Они шли по деревенской улице, прозванной Криушей, и Лёнька подмигнул Андрею:
– Слышь, братка, может, загоним одну щуку деду Кузьме?
В доме Кузьмы светились окна, видимо, уже зажжена лампа, и Андрей представил, как дед сейчас засуетится, полезет в ларь, извлечёт бутылку самогона. Конечно, не мешало бы выпить, согреться до конца, предостеречь простуду, но старший брат махнул рукой – рыба эта как находка для их скудного стола, и как знать, может быть, мать окрепнет, вернутся к ней силы и бодрость.
Дома они почистили рыбу, протёрли бока суперфосфатом – соли в деревне не было. Лёнька опустил улов в подвал. Мать разлила по алюминиевым мискам дымящуюся уху, в которой большими кусками плавала щука, и Андрея даже подташнивать начало от запаха хлебова – отвык за много лет.
Лёнька тоже орудовал ложкой, у него выступил пот на переносье от усердия. Только мать ела вяло, ей словно не лезла еда в горло. И, заметив это, Андрей спросил:
– А ты чего, мама?
– Да неохота что-то…
– Ну ты даёшь! – засмеялся Лёнька. – Не еда, а объеденье, у кого рот большой, а ты губы жмёшь…
– Нездоровится мне что-то, ребята, – тихо проговорила мать. Первый раз услышал такие слова Андрей и испугался. Мать ему казалась закалённой бедами и невзгодами, умеющей справляться с любой бедой. Мужа и среднего сына отобрала и не вернула ей война, но мать и в пору беды не теряла присутствия духа, не впадала в покорность, – словно кончиками пальцев держалась над пропастью, стала вроде выше и прямее.
– Что у тебя, мама? – спросил Андрей.
– Да так, – мать смущённо махнула рукой, – живот разболелся. Как у тебя недавно…
Неделю назад он единственным патроном сразил красавца-селезня с ядовито-зелёной головой. Патрон у Андрея завалялся ещё от зимы, когда ходил по зайцам, с крупной дробью-нулёвкой, самодельно накатанной из свинцовой пластины. Теперь не осталось ни капсюлей, ни пороха, ни дроби. Чтоб найти эти охотничьи припасы, надо ехать в город, потолкаться на базаре, а кто тебя отпустит в горячую весеннюю пору?
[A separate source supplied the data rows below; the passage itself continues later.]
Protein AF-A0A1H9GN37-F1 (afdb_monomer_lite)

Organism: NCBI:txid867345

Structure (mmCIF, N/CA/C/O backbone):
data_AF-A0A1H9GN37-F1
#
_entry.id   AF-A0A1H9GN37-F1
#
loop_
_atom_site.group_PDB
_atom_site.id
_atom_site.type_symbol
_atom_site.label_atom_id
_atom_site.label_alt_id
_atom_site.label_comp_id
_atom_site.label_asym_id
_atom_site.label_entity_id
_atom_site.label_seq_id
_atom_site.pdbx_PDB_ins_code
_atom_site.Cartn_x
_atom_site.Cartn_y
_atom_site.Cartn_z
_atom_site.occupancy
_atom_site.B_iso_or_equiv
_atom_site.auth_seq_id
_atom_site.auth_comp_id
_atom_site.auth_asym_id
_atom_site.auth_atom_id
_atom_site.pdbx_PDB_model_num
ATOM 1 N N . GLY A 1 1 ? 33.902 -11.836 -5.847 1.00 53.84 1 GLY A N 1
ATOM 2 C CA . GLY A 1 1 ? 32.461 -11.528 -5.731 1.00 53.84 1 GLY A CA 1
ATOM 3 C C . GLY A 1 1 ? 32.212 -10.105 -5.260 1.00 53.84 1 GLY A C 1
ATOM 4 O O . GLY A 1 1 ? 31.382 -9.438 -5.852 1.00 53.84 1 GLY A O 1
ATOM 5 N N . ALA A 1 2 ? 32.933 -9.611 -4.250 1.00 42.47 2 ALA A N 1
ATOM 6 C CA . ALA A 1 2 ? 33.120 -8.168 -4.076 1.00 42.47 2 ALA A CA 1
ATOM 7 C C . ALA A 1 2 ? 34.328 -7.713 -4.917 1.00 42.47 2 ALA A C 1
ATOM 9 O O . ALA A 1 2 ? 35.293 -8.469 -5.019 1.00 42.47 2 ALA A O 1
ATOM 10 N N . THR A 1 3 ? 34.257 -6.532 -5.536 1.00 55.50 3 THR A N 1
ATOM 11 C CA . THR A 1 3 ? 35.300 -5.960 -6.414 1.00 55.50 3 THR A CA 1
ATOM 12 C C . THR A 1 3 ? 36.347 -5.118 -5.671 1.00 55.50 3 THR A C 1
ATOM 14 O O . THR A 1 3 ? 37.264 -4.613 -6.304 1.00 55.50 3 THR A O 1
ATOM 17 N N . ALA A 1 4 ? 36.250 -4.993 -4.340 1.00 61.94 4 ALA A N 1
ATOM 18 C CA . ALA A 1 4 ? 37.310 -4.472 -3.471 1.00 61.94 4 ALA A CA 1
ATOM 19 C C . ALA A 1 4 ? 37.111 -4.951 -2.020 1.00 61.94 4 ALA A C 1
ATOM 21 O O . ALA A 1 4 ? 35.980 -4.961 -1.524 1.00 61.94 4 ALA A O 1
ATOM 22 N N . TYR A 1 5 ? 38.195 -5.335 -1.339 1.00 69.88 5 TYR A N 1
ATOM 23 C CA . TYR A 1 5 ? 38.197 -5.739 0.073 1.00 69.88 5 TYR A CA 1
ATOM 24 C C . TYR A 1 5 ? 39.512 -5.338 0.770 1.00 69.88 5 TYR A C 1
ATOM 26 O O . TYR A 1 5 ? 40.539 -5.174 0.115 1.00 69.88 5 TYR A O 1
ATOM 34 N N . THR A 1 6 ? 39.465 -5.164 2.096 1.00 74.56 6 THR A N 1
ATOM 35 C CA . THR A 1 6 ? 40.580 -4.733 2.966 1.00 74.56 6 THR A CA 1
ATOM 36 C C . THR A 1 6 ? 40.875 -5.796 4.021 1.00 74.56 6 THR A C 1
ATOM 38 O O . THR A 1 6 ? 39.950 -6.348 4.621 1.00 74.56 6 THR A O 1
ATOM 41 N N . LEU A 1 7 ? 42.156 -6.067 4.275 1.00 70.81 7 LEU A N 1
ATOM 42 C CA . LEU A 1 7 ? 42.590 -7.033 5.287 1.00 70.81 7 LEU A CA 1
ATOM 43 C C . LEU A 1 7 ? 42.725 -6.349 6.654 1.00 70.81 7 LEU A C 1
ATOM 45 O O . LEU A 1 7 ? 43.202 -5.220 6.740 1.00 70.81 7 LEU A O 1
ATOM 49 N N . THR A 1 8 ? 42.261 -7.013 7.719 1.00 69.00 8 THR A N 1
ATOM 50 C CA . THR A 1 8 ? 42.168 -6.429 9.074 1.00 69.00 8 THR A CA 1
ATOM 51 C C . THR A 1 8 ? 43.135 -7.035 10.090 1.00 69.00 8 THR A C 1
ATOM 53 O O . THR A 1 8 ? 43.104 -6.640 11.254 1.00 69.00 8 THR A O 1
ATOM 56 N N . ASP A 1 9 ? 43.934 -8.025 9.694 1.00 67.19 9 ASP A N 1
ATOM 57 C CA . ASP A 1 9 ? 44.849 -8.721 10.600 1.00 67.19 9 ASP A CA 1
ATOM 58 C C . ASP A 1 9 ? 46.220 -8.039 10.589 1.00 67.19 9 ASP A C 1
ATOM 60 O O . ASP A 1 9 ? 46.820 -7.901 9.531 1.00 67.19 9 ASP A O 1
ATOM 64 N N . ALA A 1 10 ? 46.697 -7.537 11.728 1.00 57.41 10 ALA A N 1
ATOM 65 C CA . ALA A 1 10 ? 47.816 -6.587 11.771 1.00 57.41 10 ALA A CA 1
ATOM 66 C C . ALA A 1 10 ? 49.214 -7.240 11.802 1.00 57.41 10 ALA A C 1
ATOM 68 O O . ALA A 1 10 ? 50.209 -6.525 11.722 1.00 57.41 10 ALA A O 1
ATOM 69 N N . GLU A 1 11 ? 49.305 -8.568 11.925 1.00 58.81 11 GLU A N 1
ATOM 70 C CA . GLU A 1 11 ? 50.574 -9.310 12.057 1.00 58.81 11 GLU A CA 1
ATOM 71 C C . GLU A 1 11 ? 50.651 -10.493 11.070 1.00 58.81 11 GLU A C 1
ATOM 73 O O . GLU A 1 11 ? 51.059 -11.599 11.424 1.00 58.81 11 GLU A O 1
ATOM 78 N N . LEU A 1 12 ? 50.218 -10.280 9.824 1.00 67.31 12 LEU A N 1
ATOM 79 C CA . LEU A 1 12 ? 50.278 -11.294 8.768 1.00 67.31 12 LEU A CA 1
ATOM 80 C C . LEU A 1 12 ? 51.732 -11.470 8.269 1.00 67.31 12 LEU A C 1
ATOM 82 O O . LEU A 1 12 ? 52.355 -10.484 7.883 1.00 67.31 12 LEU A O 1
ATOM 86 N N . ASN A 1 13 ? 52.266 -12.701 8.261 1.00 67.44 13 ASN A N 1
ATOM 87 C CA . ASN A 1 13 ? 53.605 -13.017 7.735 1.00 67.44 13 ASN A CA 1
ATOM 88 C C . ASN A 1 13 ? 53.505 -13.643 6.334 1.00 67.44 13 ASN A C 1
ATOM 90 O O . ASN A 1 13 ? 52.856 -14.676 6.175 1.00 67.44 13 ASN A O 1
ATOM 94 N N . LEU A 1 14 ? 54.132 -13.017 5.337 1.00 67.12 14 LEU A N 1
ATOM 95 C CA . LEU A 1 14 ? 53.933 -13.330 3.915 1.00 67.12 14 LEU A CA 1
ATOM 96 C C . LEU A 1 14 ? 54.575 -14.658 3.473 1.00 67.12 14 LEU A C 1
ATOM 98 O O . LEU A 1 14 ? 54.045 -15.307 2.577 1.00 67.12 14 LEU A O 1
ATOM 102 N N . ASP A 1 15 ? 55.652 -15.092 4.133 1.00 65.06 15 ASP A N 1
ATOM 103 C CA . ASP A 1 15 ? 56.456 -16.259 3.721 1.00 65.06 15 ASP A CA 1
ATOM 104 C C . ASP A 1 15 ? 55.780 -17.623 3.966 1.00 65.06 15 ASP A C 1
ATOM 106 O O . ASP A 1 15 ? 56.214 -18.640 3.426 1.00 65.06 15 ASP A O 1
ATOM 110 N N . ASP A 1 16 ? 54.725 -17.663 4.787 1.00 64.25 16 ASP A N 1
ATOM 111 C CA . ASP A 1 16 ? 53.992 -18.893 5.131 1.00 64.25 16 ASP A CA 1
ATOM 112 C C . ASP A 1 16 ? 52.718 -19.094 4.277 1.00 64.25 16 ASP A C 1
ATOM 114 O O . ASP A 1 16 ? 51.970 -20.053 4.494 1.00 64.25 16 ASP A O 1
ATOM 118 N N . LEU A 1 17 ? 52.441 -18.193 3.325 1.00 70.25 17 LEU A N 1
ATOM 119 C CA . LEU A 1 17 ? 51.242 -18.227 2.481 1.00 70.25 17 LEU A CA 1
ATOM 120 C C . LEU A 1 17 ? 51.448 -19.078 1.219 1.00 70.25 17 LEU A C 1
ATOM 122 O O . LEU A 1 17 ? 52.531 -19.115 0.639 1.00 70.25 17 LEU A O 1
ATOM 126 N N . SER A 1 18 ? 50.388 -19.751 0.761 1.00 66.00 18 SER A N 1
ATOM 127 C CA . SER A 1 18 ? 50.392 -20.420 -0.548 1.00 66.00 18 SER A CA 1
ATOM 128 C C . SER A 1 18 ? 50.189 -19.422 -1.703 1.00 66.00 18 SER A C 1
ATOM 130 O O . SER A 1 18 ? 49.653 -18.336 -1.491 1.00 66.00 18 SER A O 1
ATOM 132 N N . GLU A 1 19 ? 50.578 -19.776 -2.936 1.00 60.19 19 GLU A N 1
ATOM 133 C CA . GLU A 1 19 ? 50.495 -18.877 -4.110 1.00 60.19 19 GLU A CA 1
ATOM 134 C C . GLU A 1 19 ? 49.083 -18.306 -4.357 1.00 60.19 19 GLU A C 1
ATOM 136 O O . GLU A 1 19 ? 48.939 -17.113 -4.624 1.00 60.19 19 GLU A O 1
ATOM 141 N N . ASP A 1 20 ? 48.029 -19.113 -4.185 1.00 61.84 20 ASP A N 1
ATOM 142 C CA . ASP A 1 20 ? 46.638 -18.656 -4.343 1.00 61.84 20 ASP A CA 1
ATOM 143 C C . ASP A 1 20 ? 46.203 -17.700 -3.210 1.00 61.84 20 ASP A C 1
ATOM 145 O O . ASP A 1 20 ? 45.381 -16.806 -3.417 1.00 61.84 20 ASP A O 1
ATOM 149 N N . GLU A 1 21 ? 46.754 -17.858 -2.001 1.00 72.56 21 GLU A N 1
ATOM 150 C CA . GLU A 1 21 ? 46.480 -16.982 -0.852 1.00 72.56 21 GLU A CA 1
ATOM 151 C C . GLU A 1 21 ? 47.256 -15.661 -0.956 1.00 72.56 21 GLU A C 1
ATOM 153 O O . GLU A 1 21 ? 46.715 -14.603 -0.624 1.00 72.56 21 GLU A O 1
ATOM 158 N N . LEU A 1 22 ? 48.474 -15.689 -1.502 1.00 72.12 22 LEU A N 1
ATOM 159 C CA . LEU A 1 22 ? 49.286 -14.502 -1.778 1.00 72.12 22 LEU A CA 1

Но дело не только в этом. Наверное, с голодухи тот наваристый кондёр из жирного селезня оказался хуже отравы, и даже Андрей, желудок которого, как ему казалось, мог перетереть гвозди, не выдержал, и он два дня не сходил со двора. Андрею было страшно стыдно вырываться по-угорелому из дома, стремительно бежать за сараи, поддерживая штаны.
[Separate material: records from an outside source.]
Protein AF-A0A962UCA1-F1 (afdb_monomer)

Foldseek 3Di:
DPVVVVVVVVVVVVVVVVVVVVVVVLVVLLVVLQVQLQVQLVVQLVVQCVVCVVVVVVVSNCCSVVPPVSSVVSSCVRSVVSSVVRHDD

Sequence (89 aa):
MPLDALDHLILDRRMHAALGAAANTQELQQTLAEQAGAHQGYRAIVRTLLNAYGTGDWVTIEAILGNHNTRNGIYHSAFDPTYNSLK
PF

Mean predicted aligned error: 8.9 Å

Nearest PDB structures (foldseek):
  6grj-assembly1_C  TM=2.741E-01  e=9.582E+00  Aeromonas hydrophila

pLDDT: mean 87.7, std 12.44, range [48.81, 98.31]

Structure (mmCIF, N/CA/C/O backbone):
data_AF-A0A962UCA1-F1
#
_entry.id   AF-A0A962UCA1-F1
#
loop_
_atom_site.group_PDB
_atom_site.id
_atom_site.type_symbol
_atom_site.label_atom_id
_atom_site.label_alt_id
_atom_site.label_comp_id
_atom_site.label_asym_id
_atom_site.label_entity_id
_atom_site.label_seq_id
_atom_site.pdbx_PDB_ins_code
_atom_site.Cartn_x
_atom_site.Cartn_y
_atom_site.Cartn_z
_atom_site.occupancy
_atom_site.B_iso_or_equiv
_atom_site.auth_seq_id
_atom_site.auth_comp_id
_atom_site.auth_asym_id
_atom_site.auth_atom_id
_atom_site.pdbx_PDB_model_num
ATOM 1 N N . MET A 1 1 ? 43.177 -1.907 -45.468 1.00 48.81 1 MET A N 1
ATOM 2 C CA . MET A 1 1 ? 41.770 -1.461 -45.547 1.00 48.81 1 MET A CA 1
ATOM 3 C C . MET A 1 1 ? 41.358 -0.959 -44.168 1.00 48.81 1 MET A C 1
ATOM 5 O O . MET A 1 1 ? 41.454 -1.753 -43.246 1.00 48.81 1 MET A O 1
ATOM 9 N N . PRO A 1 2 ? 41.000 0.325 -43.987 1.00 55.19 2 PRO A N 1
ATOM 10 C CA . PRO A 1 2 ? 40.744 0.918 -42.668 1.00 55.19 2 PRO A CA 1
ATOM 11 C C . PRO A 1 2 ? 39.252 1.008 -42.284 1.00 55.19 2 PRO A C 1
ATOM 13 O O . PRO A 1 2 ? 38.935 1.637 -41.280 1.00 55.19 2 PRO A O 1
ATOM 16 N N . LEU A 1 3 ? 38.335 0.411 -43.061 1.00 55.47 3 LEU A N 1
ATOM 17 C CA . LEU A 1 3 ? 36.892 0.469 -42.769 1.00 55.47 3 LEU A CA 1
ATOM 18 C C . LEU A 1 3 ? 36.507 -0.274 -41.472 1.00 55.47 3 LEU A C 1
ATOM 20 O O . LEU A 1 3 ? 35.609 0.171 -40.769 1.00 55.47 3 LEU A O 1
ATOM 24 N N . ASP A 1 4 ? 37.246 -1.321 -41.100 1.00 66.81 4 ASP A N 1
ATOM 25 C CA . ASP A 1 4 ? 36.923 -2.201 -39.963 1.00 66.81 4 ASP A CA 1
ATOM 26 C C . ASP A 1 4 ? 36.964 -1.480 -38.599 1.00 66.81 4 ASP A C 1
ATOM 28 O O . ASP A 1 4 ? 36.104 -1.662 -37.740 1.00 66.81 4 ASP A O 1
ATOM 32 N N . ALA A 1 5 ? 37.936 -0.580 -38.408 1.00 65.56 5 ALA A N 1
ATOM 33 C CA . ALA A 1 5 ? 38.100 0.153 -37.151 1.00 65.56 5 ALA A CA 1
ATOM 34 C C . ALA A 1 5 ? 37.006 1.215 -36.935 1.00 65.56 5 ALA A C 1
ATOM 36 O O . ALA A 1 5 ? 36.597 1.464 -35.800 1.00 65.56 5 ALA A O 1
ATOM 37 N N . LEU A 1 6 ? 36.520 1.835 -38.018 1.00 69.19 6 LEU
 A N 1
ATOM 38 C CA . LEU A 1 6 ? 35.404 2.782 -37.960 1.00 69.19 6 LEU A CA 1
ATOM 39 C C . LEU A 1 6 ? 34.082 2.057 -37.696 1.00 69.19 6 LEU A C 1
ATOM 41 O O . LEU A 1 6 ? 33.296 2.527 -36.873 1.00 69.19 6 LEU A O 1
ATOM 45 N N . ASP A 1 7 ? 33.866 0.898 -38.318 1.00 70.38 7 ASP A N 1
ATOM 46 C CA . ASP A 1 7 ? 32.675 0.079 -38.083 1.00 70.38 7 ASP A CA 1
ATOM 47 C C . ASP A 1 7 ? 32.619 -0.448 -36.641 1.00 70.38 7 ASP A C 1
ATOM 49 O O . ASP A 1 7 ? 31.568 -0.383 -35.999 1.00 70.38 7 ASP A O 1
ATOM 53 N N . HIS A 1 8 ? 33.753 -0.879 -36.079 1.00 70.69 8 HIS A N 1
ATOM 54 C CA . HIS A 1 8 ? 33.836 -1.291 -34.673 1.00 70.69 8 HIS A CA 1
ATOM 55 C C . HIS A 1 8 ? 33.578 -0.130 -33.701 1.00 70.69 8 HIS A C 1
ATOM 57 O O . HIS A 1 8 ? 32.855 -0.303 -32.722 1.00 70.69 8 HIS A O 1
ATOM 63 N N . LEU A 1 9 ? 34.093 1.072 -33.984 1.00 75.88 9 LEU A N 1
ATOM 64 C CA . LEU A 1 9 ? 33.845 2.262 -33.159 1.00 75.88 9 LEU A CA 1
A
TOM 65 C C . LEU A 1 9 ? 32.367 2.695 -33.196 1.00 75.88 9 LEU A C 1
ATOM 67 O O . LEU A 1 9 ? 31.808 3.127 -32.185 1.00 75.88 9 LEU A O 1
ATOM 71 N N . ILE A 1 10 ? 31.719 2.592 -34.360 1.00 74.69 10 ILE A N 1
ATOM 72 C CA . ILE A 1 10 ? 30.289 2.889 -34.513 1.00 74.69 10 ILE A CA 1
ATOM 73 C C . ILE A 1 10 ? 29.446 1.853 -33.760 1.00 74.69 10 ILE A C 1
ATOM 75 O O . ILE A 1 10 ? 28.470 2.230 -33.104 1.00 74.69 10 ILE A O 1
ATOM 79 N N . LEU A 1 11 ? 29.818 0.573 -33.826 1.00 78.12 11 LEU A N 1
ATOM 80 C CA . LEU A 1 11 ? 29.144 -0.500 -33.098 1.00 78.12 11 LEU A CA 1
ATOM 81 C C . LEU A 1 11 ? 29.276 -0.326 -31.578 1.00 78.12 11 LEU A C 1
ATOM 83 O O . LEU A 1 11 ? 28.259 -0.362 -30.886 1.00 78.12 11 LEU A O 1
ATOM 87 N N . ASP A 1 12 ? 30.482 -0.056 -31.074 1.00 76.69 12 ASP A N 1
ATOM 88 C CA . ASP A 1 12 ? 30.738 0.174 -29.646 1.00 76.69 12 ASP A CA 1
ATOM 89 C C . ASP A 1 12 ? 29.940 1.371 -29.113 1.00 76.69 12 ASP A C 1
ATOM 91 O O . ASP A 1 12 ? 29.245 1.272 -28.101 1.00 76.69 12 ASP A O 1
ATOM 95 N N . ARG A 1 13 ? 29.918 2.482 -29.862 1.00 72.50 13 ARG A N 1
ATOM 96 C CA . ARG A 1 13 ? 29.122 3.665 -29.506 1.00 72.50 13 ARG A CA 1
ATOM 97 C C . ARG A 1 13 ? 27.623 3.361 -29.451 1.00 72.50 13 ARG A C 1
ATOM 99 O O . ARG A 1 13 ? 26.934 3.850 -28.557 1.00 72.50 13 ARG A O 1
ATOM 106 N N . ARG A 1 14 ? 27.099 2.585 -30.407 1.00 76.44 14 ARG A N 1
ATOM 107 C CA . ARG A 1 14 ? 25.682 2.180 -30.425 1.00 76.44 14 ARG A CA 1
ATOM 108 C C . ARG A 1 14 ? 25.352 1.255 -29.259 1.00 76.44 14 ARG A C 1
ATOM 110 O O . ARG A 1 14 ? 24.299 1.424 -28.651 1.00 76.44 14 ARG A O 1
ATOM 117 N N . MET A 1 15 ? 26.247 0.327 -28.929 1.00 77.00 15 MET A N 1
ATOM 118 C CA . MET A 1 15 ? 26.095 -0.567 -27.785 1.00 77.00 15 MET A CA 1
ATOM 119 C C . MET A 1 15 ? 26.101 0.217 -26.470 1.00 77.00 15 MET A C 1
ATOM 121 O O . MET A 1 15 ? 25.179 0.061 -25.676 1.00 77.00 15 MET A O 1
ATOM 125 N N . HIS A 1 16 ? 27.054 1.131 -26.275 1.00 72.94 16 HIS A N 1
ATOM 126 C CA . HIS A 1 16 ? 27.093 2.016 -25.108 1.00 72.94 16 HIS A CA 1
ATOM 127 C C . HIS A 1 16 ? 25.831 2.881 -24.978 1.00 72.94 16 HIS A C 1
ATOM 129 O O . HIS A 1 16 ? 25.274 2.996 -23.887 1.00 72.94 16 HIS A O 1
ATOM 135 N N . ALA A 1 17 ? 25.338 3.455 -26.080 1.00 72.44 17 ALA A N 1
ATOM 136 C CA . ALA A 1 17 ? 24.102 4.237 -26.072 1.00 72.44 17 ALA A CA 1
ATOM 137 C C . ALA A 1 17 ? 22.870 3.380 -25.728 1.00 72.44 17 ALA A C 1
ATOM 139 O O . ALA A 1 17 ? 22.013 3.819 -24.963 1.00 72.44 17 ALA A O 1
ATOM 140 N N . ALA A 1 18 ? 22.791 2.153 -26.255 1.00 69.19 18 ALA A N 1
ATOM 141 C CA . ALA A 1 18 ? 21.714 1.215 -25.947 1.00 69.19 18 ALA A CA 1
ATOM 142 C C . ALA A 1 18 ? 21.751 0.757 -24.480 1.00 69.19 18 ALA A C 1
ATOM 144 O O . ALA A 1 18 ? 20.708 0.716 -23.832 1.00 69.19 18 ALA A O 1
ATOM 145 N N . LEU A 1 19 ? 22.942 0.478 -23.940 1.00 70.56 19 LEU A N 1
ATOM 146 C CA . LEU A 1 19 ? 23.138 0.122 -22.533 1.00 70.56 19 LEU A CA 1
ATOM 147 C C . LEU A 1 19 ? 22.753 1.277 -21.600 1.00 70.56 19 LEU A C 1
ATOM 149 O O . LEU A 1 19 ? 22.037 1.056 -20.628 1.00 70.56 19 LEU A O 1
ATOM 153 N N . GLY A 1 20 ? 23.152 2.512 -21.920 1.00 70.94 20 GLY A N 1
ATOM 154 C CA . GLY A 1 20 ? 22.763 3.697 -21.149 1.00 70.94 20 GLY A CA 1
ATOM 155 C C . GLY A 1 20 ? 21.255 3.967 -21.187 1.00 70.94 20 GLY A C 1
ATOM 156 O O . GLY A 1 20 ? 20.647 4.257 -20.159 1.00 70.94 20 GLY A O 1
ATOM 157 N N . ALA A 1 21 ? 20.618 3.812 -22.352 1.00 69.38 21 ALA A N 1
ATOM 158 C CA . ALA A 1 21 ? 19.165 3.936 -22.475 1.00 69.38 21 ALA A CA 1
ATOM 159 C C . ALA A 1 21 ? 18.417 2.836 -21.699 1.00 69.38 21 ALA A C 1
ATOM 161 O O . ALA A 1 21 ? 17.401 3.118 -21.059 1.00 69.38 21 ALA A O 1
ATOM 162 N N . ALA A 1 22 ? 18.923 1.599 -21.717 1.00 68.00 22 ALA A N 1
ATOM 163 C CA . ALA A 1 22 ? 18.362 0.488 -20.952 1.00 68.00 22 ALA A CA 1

Мать сходила в низы огородов, где уже начинала распускаться черёмуха, надрала коричневой с белыми пупырышками коры, оттопила её и давала по полстакана Андрею. От этой горьковато-противной жидкости бурчало в животе, словно там раскатывались на трескучей колеснице, но резь стихала, и через два дня Андрей почувствовал, что, наконец, здоровье восстановилось, можно было идти на работу.
– Так чего же ты молчишь, – спросил он сейчас у матери, – может быть, в больницу надо?
– А что больница даст?
– Ну как что – там врачи, фельдшера…
– Ничего, Андрюша, вот ушицы съем – и отпустит. Уха – она вещь полезная, так дед Фёдор говорил.
Мать говорила, как читала заклинание, и у Андрея крепла вера в её слова. Не может судьба быть такой безжалостной к их семье, такой жестокой и несправедливой…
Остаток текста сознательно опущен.